>>>>

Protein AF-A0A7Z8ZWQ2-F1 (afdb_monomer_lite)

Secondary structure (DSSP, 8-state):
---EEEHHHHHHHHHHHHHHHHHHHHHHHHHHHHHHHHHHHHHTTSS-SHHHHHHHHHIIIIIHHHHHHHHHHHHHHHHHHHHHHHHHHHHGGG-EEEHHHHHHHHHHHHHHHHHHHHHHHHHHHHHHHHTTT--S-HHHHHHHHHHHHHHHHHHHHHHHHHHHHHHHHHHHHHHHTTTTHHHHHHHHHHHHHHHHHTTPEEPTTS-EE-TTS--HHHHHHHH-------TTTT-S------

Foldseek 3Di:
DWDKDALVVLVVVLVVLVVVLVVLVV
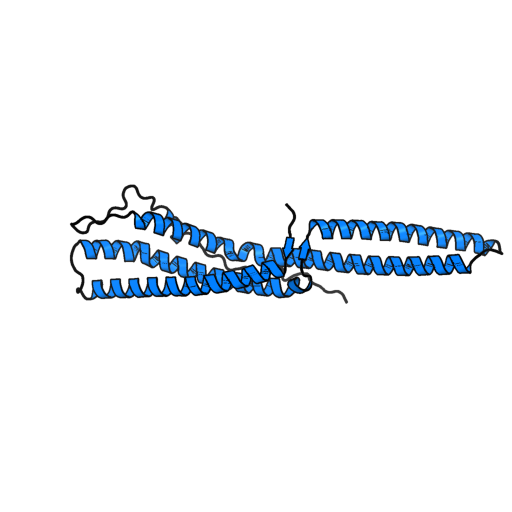VLVVQLVVLVVLLVCVVVVVDDALQSVQVPCCSVQFVNVLSVLLNVLSVLLVLLSVLLVVLSVQQSVVGMDILVVLVVLLVVLVVVLVVLVVVLVVLVVVCVVCVVPDDDDVVVSVVVSVVSVVSNVVSVVVSVVSVVNNVSSVLSCVLNVQSNVLSVVSVVLSVLVVVLVVPWDQDPNNHIDSVPGPPVSRVVNVPRDRDRRCNPPPPPDPPPPD

InterPro domains:
  IPR006829 LXG domain [PS51756] (8-238)

Sequence (242 aa):
MGVTYSAAESKALIQAMTNNIQIANEITDRLSSGCDHLIASLDSGELQGAAYTAGRGLFTAIIIPSIKKLQAAIDAIQVGLTTYQRADAQIARYGTLDRDHLTELKRLRERQVQVIQAQIDENESFMKQVSSLLTGDYGTLWSDTSTLYHAKNQLEIGIREVTTKLESLEWFLTQTSDCFRDSLVILQLAIQGATQLSQVFMSSDGSYSTAGLDMSWVTSLKNQEISPVNASKYTQNIIITY

Structure (mmCIF, N/CA/C/O backbone):
data_AF-A0A7Z8ZWQ2-F1
#
_entry.id   AF-A0A7Z8ZWQ2-F1
#
loop_
_atom_site.group_PDB
_atom_site.id
_atom_site.type_symbol
_atom_site.label_atom_id
_atom_site.label_alt_id
_atom_site.label_comp_id
_atom_site.label_asym_id
_atom_site.label_entity_id
_atom_site.label_seq_id
_atom_site.pdbx_PDB_ins_code
_atom_site.Cartn_x
_atom_site.Cartn_y
_atom_site.Cartn_z
_atom_site.occupancy
_atom_site.B_iso_or_equiv
_atom_site.auth_seq_id
_atom_site.auth_comp_id
_atom_site.auth_asym_id
_atom_site.auth_atom_id
_atom_site.pdbx_PDB_model_num
ATOM 1 N N . MET A 1 1 ? -20.622 3.993 0.816 1.00 49.72 1 MET A N 1
ATOM 2 C CA . MET A 1 1 ? -19.729 2.823 0.917 1.00 49.72 1 MET A CA 1
ATOM 3 C C . MET A 1 1 ? -18.989 2.972 2.229 1.00 49.72 1 MET A C 1
ATOM 5 O O . MET A 1 1 ? -18.359 4.009 2.409 1.00 49.72 1 MET A O 1
ATOM 9 N N . GLY A 1 2 ? -19.190 2.035 3.157 1.00 67.81 2 GLY A N 1
ATOM 10 C CA . GLY A 1 2 ? -18.570 2.065 4.482 1.00 67.81 2 GLY A CA 1
ATOM 11 C C . GLY A 1 2 ? -17.066 1.819 4.396 1.00 67.81 2 GLY A C 1
ATOM 12 O O . GLY A 1 2 ? -16.585 1.214 3.437 1.00 67.81 2 GLY A O 1
ATOM 13 N N . VAL A 1 3 ? -16.320 2.334 5.373 1.00 84.81 3 VAL A N 1
ATOM 14 C CA . VAL A 1 3 ? -14.880 2.085 5.482 1.00 84.81 3 VAL A CA 1
ATOM 15 C C . VAL A 1 3 ? -14.653 0.894 6.404 1.00 84.81 3 VAL A C 1
ATOM 17 O O . VAL A 1 3 ? -15.041 0.941 7.574 1.00 84.81 3 VAL A O 1
ATOM 20 N N . THR A 1 4 ? -14.001 -0.141 5.877 1.00 90.94 4 THR A N 1
ATOM 21 C CA . THR A 1 4 ? -13.724 -1.387 6.594 1.00 90.94 4 THR A CA 1
ATOM 22 C C . THR A 1 4 ? -12.223 -1.651 6.618 1.00 90.94 4 THR A C 1
ATOM 24 O O . THR A 1 4 ? -11.547 -1.552 5.597 1.00 90.94 4 THR A O 1
ATOM 27 N N . TYR A 1 5 ? -11.708 -1.996 7.794 1.00 95.50 5 TYR A N 1
ATOM 28 C CA . TYR A 1 5 ? -10.376 -2.563 7.979 1.00 95.50 5 TYR A CA 1
ATOM 29 C C . TYR A 1 5 ? -10.506 -4.043 8.342 1.00 95.50 5 TYR A C 1
ATOM 31 O O . TYR A 1 5 ? -11.350 -4.404 9.163 1.00 95.50 5 TYR A O 1
ATOM 39 N N . SER A 1 6 ? -9.634 -4.885 7.791 1.00 96.81 6 SER A N 1
ATOM 40 C CA . SER A 1 6 ? -9.510 -6.298 8.151 1.00 96.81 6 SER A CA 1
ATOM 41 C C . SER A 1 6 ? -8.040 -6.668 8.307 1.00 96.81 6 SER A C 1
ATOM 43 O O . SER A 1 6 ? -7.266 -6.583 7.354 1.00 96.81 6 SER A O 1
ATOM 45 N N . ALA A 1 7 ? -7.654 -7.141 9.493 1.00 96.44 7 ALA A N 1
ATOM 46 C CA . ALA A 1 7 ? -6.289 -7.599 9.758 1.00 96.44 7 ALA A CA 1
ATOM 47 C C . ALA A 1 7 ? -5.854 -8.748 8.830 1.00 96.44 7 ALA A C 1
ATOM 49 O O . ALA A 1 7 ? -4.687 -8.842 8.449 1.00 96.44 7 ALA A O 1
ATOM 50 N N . ALA A 1 8 ? -6.789 -9.616 8.429 1.00 95.81 8 ALA A N 1
ATOM 51 C CA . ALA A 1 8 ? -6.498 -10.720 7.518 1.00 95.81 8 ALA A CA 1
ATOM 52 C C . ALA A 1 8 ? -6.199 -10.219 6.096 1.00 95.81 8 ALA A C 1
ATOM 54 O O . ALA A 1 8 ? -5.205 -10.628 5.495 1.00 95.81 8 ALA A O 1
ATOM 55 N N . GLU A 1 9 ? -7.025 -9.307 5.582 1.00 95.19 9 GLU A N 1
ATOM 56 C CA . GLU A 1 9 ? -6.833 -8.710 4.254 1.00 95.19 9 GLU A CA 1
ATOM 57 C C . GLU A 1 9 ? -5.585 -7.829 4.222 1.00 95.19 9 GLU A C 1
ATOM 59 O O . GLU A 1 9 ? -4.805 -7.891 3.276 1.00 95.19 9 GLU A O 1
ATOM 64 N N . SER A 1 10 ? -5.347 -7.076 5.294 1.00 96.25 10 SER A N 1
ATOM 65 C CA . SER A 1 10 ? -4.161 -6.243 5.455 1.00 96.25 10 SER A CA 1
ATOM 66 C C . SER A 1 10 ? -2.875 -7.076 5.431 1.00 96.25 10 SER A C 1
ATOM 68 O O . SER A 1 10 ? -1.942 -6.763 4.692 1.00 96.25 10 SER A O 1
ATOM 70 N N . LYS A 1 11 ? -2.844 -8.211 6.143 1.00 97.56 11 LYS A N 1
ATOM 71 C CA . LYS A 1 11 ? -1.718 -9.155 6.094 1.00 97.56 11 LYS A CA 1
ATOM 72 C C . LYS A 1 11 ? -1.505 -9.732 4.692 1.00 97.56 11 LYS A C 1
ATOM 74 O O . LYS A 1 11 ? -0.360 -9.835 4.248 1.00 97.56 11 LYS A O 1
ATOM 79 N N . ALA A 1 12 ? -2.584 -10.101 4.000 1.00 96.06 12 ALA A N 1
ATOM 80 C CA . ALA A 1 12 ? -2.511 -10.613 2.633 1.00 96.06 12 ALA A CA 1
ATOM 81 C C . ALA A 1 12 ? -1.964 -9.555 1.660 1.00 96.06 12 ALA A C 1
ATOM 83 O O . ALA A 1 12 ? -1.086 -9.863 0.853 1.00 96.06 12 ALA A O 1
ATOM 84 N N . LEU A 1 13 ? -2.419 -8.303 1.785 1.00 93.12 13 LEU A N 1
ATOM 85 C CA . LEU A 1 13 ? -1.912 -7.170 1.015 1.00 93.12 13 LEU A CA 1
ATOM 86 C C . LEU A 1 13 ? -0.420 -6.956 1.272 1.00 93.12 13 LEU A C 1
ATOM 88 O O . LEU A 1 13 ? 0.351 -6.885 0.318 1.00 93.12 13 LEU A O 1
ATOM 92 N N . ILE A 1 14 ? -0.004 -6.906 2.542 1.00 95.31 14 ILE A N 1
ATOM 93 C CA . ILE A 1 14 ? 1.402 -6.719 2.914 1.00 95.31 14 ILE A CA 1
ATOM 94 C C . ILE A 1 14 ? 2.274 -7.794 2.265 1.00 95.31 14 ILE A C 1
ATOM 96 O O . ILE A 1 14 ? 3.267 -7.468 1.621 1.00 95.31 14 ILE A O 1
ATOM 100 N N . GLN A 1 15 ? 1.883 -9.064 2.381 1.00 96.56 15 GLN A N 1
ATOM 101 C CA . GLN A 1 15 ? 2.634 -10.176 1.805 1.00 96.56 15 GLN A CA 1
ATOM 102 C C . GLN A 1 15 ? 2.717 -10.087 0.275 1.00 96.56 15 GLN A C 1
ATOM 104 O O . GLN A 1 15 ? 3.799 -10.244 -0.295 1.00 96.56 15 GLN A O 1
ATOM 109 N N . ALA A 1 16 ? 1.594 -9.818 -0.395 1.00 88.69 16 ALA A N 1
ATOM 110 C CA . ALA A 1 16 ? 1.554 -9.687 -1.848 1.00 88.69 16 ALA A CA 1
ATOM 111 C C . ALA A 1 16 ? 2.426 -8.519 -2.332 1.00 88.69 16 ALA A C 1
ATOM 113 O O . ALA A 1 16 ? 3.200 -8.676 -3.274 1.00 88.69 16 ALA A O 1
ATOM 114 N N . MET A 1 17 ? 2.352 -7.366 -1.663 1.00 89.94 17 MET A N 1
ATOM 115 C CA . MET A 1 17 ? 3.159 -6.200 -2.010 1.00 89.94 17 MET A CA 1
ATOM 116 C C . MET A 1 17 ? 4.646 -6.435 -1.757 1.00 89.94 17 MET A C 1
ATOM 118 O O . MET A 1 17 ? 5.446 -6.093 -2.620 1.00 89.94 17 MET A O 1
ATOM 122 N N . THR A 1 18 ? 5.031 -7.062 -0.640 1.00 93.75 18 THR A N 1
ATOM 123 C CA . THR A 1 18 ? 6.434 -7.421 -0.377 1.00 93.75 18 THR A CA 1
ATOM 124 C C . THR A 1 18 ? 7.006 -8.290 -1.498 1.00 93.75 18 THR A C 1
ATOM 126 O O . THR A 1 18 ? 8.066 -7.969 -2.033 1.00 93.75 18 THR A O 1
ATOM 129 N N . ASN A 1 19 ? 6.281 -9.334 -1.910 1.00 90.25 19 ASN A N 1
ATOM 130 C CA . ASN A 1 19 ? 6.712 -10.203 -3.007 1.00 90.25 19 ASN A CA 1
ATOM 131 C C . ASN A 1 19 ? 6.800 -9.442 -4.339 1.00 90.25 19 ASN A C 1
ATOM 133 O O . ASN A 1 19 ? 7.782 -9.569 -5.067 1.00 90.25 19 ASN A O 1
ATOM 137 N N . ASN A 1 20 ? 5.792 -8.625 -4.652 1.00 81.94 20 ASN A N 1
ATOM 138 C CA . ASN A 1 20 ? 5.756 -7.868 -5.902 1.00 81.94 20 ASN A CA 1
ATOM 139 C C . ASN A 1 20 ? 6.881 -6.827 -5.984 1.00 81.94 20 ASN A C 1
ATOM 141 O O . ASN A 1 20 ? 7.454 -6.657 -7.054 1.00 81.94 20 ASN A O 1
ATOM 145 N N . ILE A 1 21 ? 7.221 -6.160 -4.876 1.00 90.38 21 ILE A N 1
ATOM 146 C CA . ILE A 1 21 ? 8.340 -5.206 -4.809 1.00 90.38 21 ILE A CA 1
ATOM 147 C C . ILE A 1 21 ? 9.665 -5.925 -5.054 1.00 90.38 21 ILE A C 1
ATOM 149 O O . ILE A 1 21 ? 10.485 -5.429 -5.820 1.00 90.38 21 ILE A O 1
ATOM 153 N N . GLN A 1 22 ? 9.864 -7.105 -4.458 1.00 89.25 22 GLN A N 1
ATOM 154 C CA . GLN A 1 22 ? 11.071 -7.893 -4.699 1.00 89.25 22 GLN A CA 1
ATOM 155 C C . GLN A 1 22 ? 11.220 -8.237 -6.188 1.00 89.25 22 GLN A C 1
ATOM 157 O O . GLN A 1 22 ? 12.264 -7.970 -6.778 1.00 89.25 22 GLN A O 1
ATOM 162 N N . ILE A 1 23 ? 10.159 -8.762 -6.807 1.00 83.00 23 ILE A N 1
ATOM 163 C CA . ILE A 1 23 ? 10.154 -9.091 -8.239 1.00 83.00 23 ILE A CA 1
ATOM 164 C C . ILE A 1 23 ? 10.392 -7.834 -9.086 1.00 83.00 23 ILE A C 1
ATOM 166 O O . ILE A 1 23 ? 11.150 -7.871 -10.054 1.00 83.00 23 ILE A O 1
ATOM 170 N N . ALA A 1 24 ? 9.759 -6.714 -8.730 1.00 80.31 24 ALA A N 1
ATOM 171 C CA . ALA A 1 24 ? 9.915 -5.456 -9.447 1.00 80.31 24 ALA A CA 1
ATOM 172 C C . ALA A 1 24 ? 11.367 -4.959 -9.402 1.00 80.31 24 ALA A C 1
ATOM 174 O O . ALA A 1 24 ? 11.898 -4.624 -10.458 1.00 80.31 24 ALA A O 1
ATOM 175 N N . ASN A 1 25 ? 12.017 -5.004 -8.233 1.00 89.69 25 ASN A N 1
ATOM 176 C CA . ASN A 1 25 ? 13.430 -4.657 -8.067 1.00 89.69 25 ASN A CA 1
ATOM 177 C C . ASN A 1 25 ? 14.337 -5.538 -8.937 1.00 89.69 25 ASN A C 1
ATOM 179 O O . ASN A 1 25 ? 15.151 -5.017 -9.695 1.00 89.69 25 ASN A O 1
ATOM 183 N N . GLU A 1 26 ? 14.144 -6.862 -8.915 1.00 90.25 26 GLU A N 1
ATOM 184 C CA . GLU A 1 26 ? 14.922 -7.791 -9.747 1.00 90.25 26 GLU A CA 1
ATOM 185 C C . GLU A 1 26 ? 14.776 -7.486 -11.248 1.00 90.25 26 GLU A C 1
ATOM 187 O O . GLU A 1 26 ? 15.751 -7.522 -12.004 1.00 90.25 26 GLU A O 1
ATOM 192 N N . ILE A 1 27 ? 13.558 -7.170 -11.700 1.00 82.00 27 ILE A N 1
ATOM 193 C CA . ILE A 1 27 ? 13.296 -6.806 -13.096 1.00 82.00 27 ILE A CA 1
ATOM 194 C C . ILE A 1 27 ? 13.964 -5.471 -13.439 1.00 82.00 27 ILE A C 1
ATOM 196 O O . ILE A 1 27 ? 14.629 -5.382 -14.474 1.00 82.00 27 ILE A O 1
ATOM 200 N N . THR A 1 28 ? 13.814 -4.441 -12.603 1.00 87.69 28 THR A N 1
ATOM 201 C CA . THR A 1 28 ? 14.397 -3.121 -12.877 1.00 87.69 28 THR A CA 1
ATOM 202 C C . THR A 1 28 ? 15.916 -3.129 -12.832 1.00 87.69 28 THR A C 1
ATOM 204 O O . THR A 1 28 ? 16.533 -2.495 -13.684 1.00 87.69 28 THR A O 1
ATOM 207 N N . ASP A 1 29 ? 16.525 -3.902 -11.934 1.00 91.88 29 ASP A N 1
ATOM 208 C CA . ASP A 1 29 ? 17.980 -4.044 -11.853 1.00 91.88 29 ASP A CA 1
ATOM 209 C C . ASP A 1 29 ? 18.538 -4.724 -13.105 1.00 91.88 29 ASP A C 1
ATOM 211 O O . ASP A 1 29 ? 19.519 -4.263 -13.693 1.00 91.88 29 ASP A O 1
ATOM 215 N N . ARG A 1 30 ? 17.872 -5.783 -13.584 1.00 92.19 30 ARG A N 1
ATOM 216 C CA . ARG A 1 30 ? 18.243 -6.451 -14.841 1.00 92.19 30 ARG A CA 1
ATOM 217 C C . ARG A 1 30 ? 18.074 -5.536 -16.049 1.00 92.19 30 ARG A C 1
ATOM 219 O O . ARG A 1 30 ? 18.934 -5.541 -16.928 1.00 92.19 30 ARG A O 1
ATOM 226 N N . LEU A 1 31 ? 16.992 -4.757 -16.102 1.00 89.75 31 LEU A N 1
ATOM 227 C CA . LEU A 1 31 ? 16.773 -3.773 -17.164 1.00 89.75 31 LEU A CA 1
ATOM 228 C C . LEU A 1 31 ? 17.846 -2.680 -17.143 1.00 89.75 31 LEU A C 1
ATOM 230 O O . LEU A 1 31 ? 18.385 -2.352 -18.199 1.00 89.75 31 LEU A O 1
ATOM 234 N N . SER A 1 32 ? 18.188 -2.157 -15.963 1.00 92.56 32 SER A N 1
ATOM 235 C CA . SER A 1 32 ? 19.242 -1.152 -15.808 1.00 92.56 32 SER A CA 1
ATOM 236 C C . SER A 1 32 ? 20.595 -1.710 -16.241 1.00 92.56 32 SER A C 1
ATOM 238 O O . SER A 1 32 ? 21.240 -1.129 -17.107 1.00 92.56 32 SER A O 1
ATOM 240 N N . SER A 1 33 ? 20.982 -2.883 -15.730 1.00 94.38 33 SER A N 1
ATOM 241 C CA . SER A 1 33 ? 22.249 -3.534 -16.081 1.00 94.38 33 SER A CA 1
ATOM 242 C C . SER A 1 33 ? 22.346 -3.860 -17.576 1.00 94.38 33 SER A C 1
ATOM 244 O O . SER A 1 33 ? 23.386 -3.631 -18.193 1.00 94.38 33 SER A O 1
ATOM 246 N N . GLY A 1 34 ? 21.257 -4.338 -18.187 1.00 93.31 34 GLY A N 1
ATOM 247 C CA . GLY A 1 34 ? 21.198 -4.577 -19.629 1.00 93.31 34 GLY A CA 1
ATOM 248 C C . GLY A 1 34 ? 21.349 -3.293 -20.447 1.00 93.31 34 GLY A C 1
ATOM 249 O O . GLY A 1 34 ? 22.045 -3.291 -21.462 1.00 93.31 34 GLY A O 1
ATOM 250 N N . CYS A 1 35 ? 20.750 -2.187 -19.994 1.00 93.06 35 CYS A N 1
ATOM 251 C CA . CYS A 1 35 ? 20.934 -0.882 -20.626 1.00 93.06 35 CYS A CA 1
ATOM 252 C C . CYS A 1 35 ? 22.375 -0.381 -20.483 1.00 93.06 35 CYS A C 1
ATOM 254 O O . CYS A 1 35 ? 22.947 0.073 -21.471 1.00 93.06 35 CYS A O 1
ATOM 256 N N . ASP A 1 36 ? 22.976 -0.495 -19.299 1.00 93.19 36 ASP A N 1
ATOM 257 C CA . ASP A 1 36 ? 24.364 -0.085 -19.064 1.00 93.19 36 ASP A CA 1
ATOM 258 C C . ASP A 1 36 ? 25.330 -0.875 -19.956 1.00 93.19 36 ASP A C 1
ATOM 260 O O . ASP A 1 36 ? 26.201 -0.288 -20.600 1.00 93.19 36 ASP A O 1
ATOM 264 N N . HIS A 1 37 ? 25.127 -2.192 -20.080 1.00 93.25 37 HIS A N 1
ATOM 265 C CA . HIS A 1 37 ? 25.898 -3.026 -21.001 1.00 93.25 37 HIS A CA 1
ATOM 266 C C . HIS A 1 37 ? 25.709 -2.586 -22.458 1.00 93.25 37 HIS A C 1
ATOM 268 O O . HIS A 1 37 ? 26.685 -2.478 -23.199 1.00 93.25 37 HIS A O 1
ATOM 274 N N . LEU A 1 38 ? 24.471 -2.338 -22.897 1.00 89.50 38 LEU A N 1
ATOM 275 C CA . LEU A 1 38 ? 24.201 -1.888 -24.263 1.00 89.50 38 LEU A CA 1
ATOM 276 C C . LEU A 1 38 ? 24.928 -0.571 -24.567 1.00 89.50 38 LEU A C 1
ATOM 278 O O . LEU A 1 38 ? 25.575 -0.459 -25.607 1.00 89.50 38 LEU A O 1
ATOM 282 N N . ILE A 1 39 ? 24.853 0.410 -23.661 1.00 90.38 39 ILE A N 1
ATOM 283 C CA . ILE A 1 39 ? 25.545 1.696 -23.819 1.00 90.38 39 ILE A CA 1
ATOM 284 C C . ILE A 1 39 ? 27.064 1.499 -23.849 1.00 90.38 39 ILE A C 1
ATOM 286 O O . ILE A 1 39 ? 27.719 2.061 -24.724 1.00 90.38 39 ILE A O 1
ATOM 290 N N . ALA A 1 40 ? 27.620 0.645 -22.986 1.00 90.88 40 ALA A N 1
ATOM 291 C CA . ALA A 1 40 ? 29.049 0.339 -22.990 1.00 90.88 40 ALA A CA 1
ATOM 292 C C . ALA A 1 40 ? 29.520 -0.303 -24.311 1.00 90.88 40 ALA A C 1
ATOM 294 O O . ALA A 1 40 ? 30.550 0.101 -24.846 1.00 90.88 40 ALA A O 1
ATOM 295 N N . SER A 1 41 ? 28.760 -1.248 -24.878 1.00 89.31 41 SER A N 1
ATOM 296 C CA . SER A 1 41 ? 29.063 -1.860 -26.187 1.00 89.31 41 SER A CA 1
ATOM 297 C C . SER A 1 41 ? 28.946 -0.876 -27.360 1.00 89.31 41 SER A C 1
ATOM 299 O O . SER A 1 41 ? 29.624 -1.020 -28.378 1.00 89.31 41 SER A O 1
ATOM 301 N N . LEU A 1 42 ? 28.085 0.137 -27.241 1.00 86.38 42 LEU A N 1
ATOM 302 C CA . LEU A 1 42 ? 27.993 1.228 -28.214 1.00 86.38 42 LEU A CA 1
ATOM 303 C C . LEU A 1 42 ? 29.179 2.196 -28.086 1.00 86.38 42 LEU A C 1
ATOM 305 O O . LEU A 1 42 ? 29.689 2.676 -29.096 1.00 86.38 42 LEU A O 1
ATOM 309 N N . ASP A 1 43 ? 29.626 2.476 -26.860 1.00 86.62 43 ASP A N 1
ATOM 310 C CA . ASP A 1 43 ? 30.762 3.363 -26.580 1.00 86.62 43 ASP A CA 1
ATOM 311 C C . ASP A 1 43 ? 32.119 2.728 -26.899 1.00 86.62 43 ASP A C 1
ATOM 313 O O . ASP A 1 43 ? 33.050 3.437 -27.280 1.00 86.62 43 ASP A O 1
ATOM 317 N N . SER A 1 44 ? 32.234 1.401 -26.812 1.00 89.25 44 SER A N 1
ATOM 318 C CA . SER A 1 44 ? 33.439 0.671 -27.220 1.00 89.25 44 SER A CA 1
ATOM 319 C C . SER A 1 44 ? 33.657 0.668 -28.738 1.00 89.25 44 SER A C 1
ATOM 321 O O . SER A 1 44 ? 34.749 0.343 -29.204 1.00 89.25 44 SER A O 1
ATOM 323 N N . GLY A 1 45 ? 32.627 1.014 -29.519 1.00 82.38 45 GLY A N 1
ATOM 324 C CA . GLY A 1 45 ? 32.637 0.890 -30.973 1.00 82.38 45 GLY A CA 1
ATOM 325 C C . GLY A 1 45 ? 32.487 -0.553 -31.462 1.00 82.38 45 GLY A C 1
ATOM 326 O O . GLY A 1 45 ? 32.737 -0.818 -32.633 1.00 82.38 45 GLY A O 1
ATOM 327 N N . GLU A 1 46 ? 32.083 -1.495 -30.612 1.00 84.38 46 GLU A N 1
ATOM 328 C CA . GLU A 1 46 ? 31.763 -2.865 -31.036 1.00 84.38 46 GLU A CA 1
ATOM 329 C C . GLU A 1 46 ? 30.464 -2.906 -31.860 1.00 84.38 46 GLU A C 1
ATOM 331 O O . GLU A 1 46 ? 30.344 -3.659 -32.826 1.00 84.38 46 GLU A O 1
ATOM 336 N N . LEU A 1 47 ? 29.514 -2.027 -31.525 1.00 81.62 47 LEU A N 1
ATOM 337 C CA . LEU A 1 47 ? 28.252 -1.841 -32.236 1.00 81.62 47 LEU A CA 1
ATOM 338 C C . LEU A 1 47 ? 28.251 -0.490 -32.969 1.00 81.62 47 LEU A C 1
ATOM 340 O O . LEU A 1 47 ? 28.186 0.566 -32.340 1.00 81.62 47 LEU A O 1
ATOM 344 N N . GLN A 1 48 ? 28.317 -0.506 -34.306 1.00 78.50 48 GLN A N 1
ATOM 345 C CA . GLN A 1 48 ? 28.412 0.706 -35.137 1.00 78.50 48 GLN A CA 1
ATOM 346 C C . GLN A 1 48 ? 27.453 0.692 -36.329 1.00 78.50 48 GLN A C 1
ATOM 348 O O . GLN A 1 48 ? 27.127 -0.358 -36.877 1.00 78.50 48 GLN A O 1
ATOM 353 N N . GLY A 1 49 ? 27.042 1.883 -36.768 1.00 80.88 49 GLY A N 1
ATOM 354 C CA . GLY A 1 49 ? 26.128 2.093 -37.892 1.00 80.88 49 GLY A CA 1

<<<<

- [WHAT THE EXERCISE ASKS]:
Set down, exactly as they stand above, the lines starting with the line with "ATOM 139 C C" and going on through the line with "ATOM 154 C CA", and no others.

- [RESPONSE TO THE TASK]:
ATOM 139 C C . ASN A 1 20 ? 6.881 -6.827 -5.984 1.00 81.94 20 ASN A C 1
ATOM 141 O O . ASN A 1 20 ? 7.454 -6.657 -7.054 1.00 81.94 20 ASN A O 1
ATOM 145 N N . ILE A 1 21 ? 7.221 -6.160 -4.876 1.00 90.38 21 ILE A N 1
ATOM 146 C CA . ILE A 1 21 ? 8.340 -5.206 -4.809 1.00 90.38 21 ILE A CA 1
ATOM 147 C C . ILE A 1 21 ? 9.665 -5.925 -5.054 1.00 90.38 21 ILE A C 1
ATOM 149 O O . ILE A 1 21 ? 10.485 -5.429 -5.820 1.00 90.38 21 ILE A O 1
ATOM 153 N N . GLN A 1 22 ? 9.864 -7.105 -4.458 1.00 89.25 22 GLN A N 1
ATOM 154 C CA . GLN A 1 22 ? 11.071 -7.893 -4.699 1.00 89.25 22 GLN A CA 1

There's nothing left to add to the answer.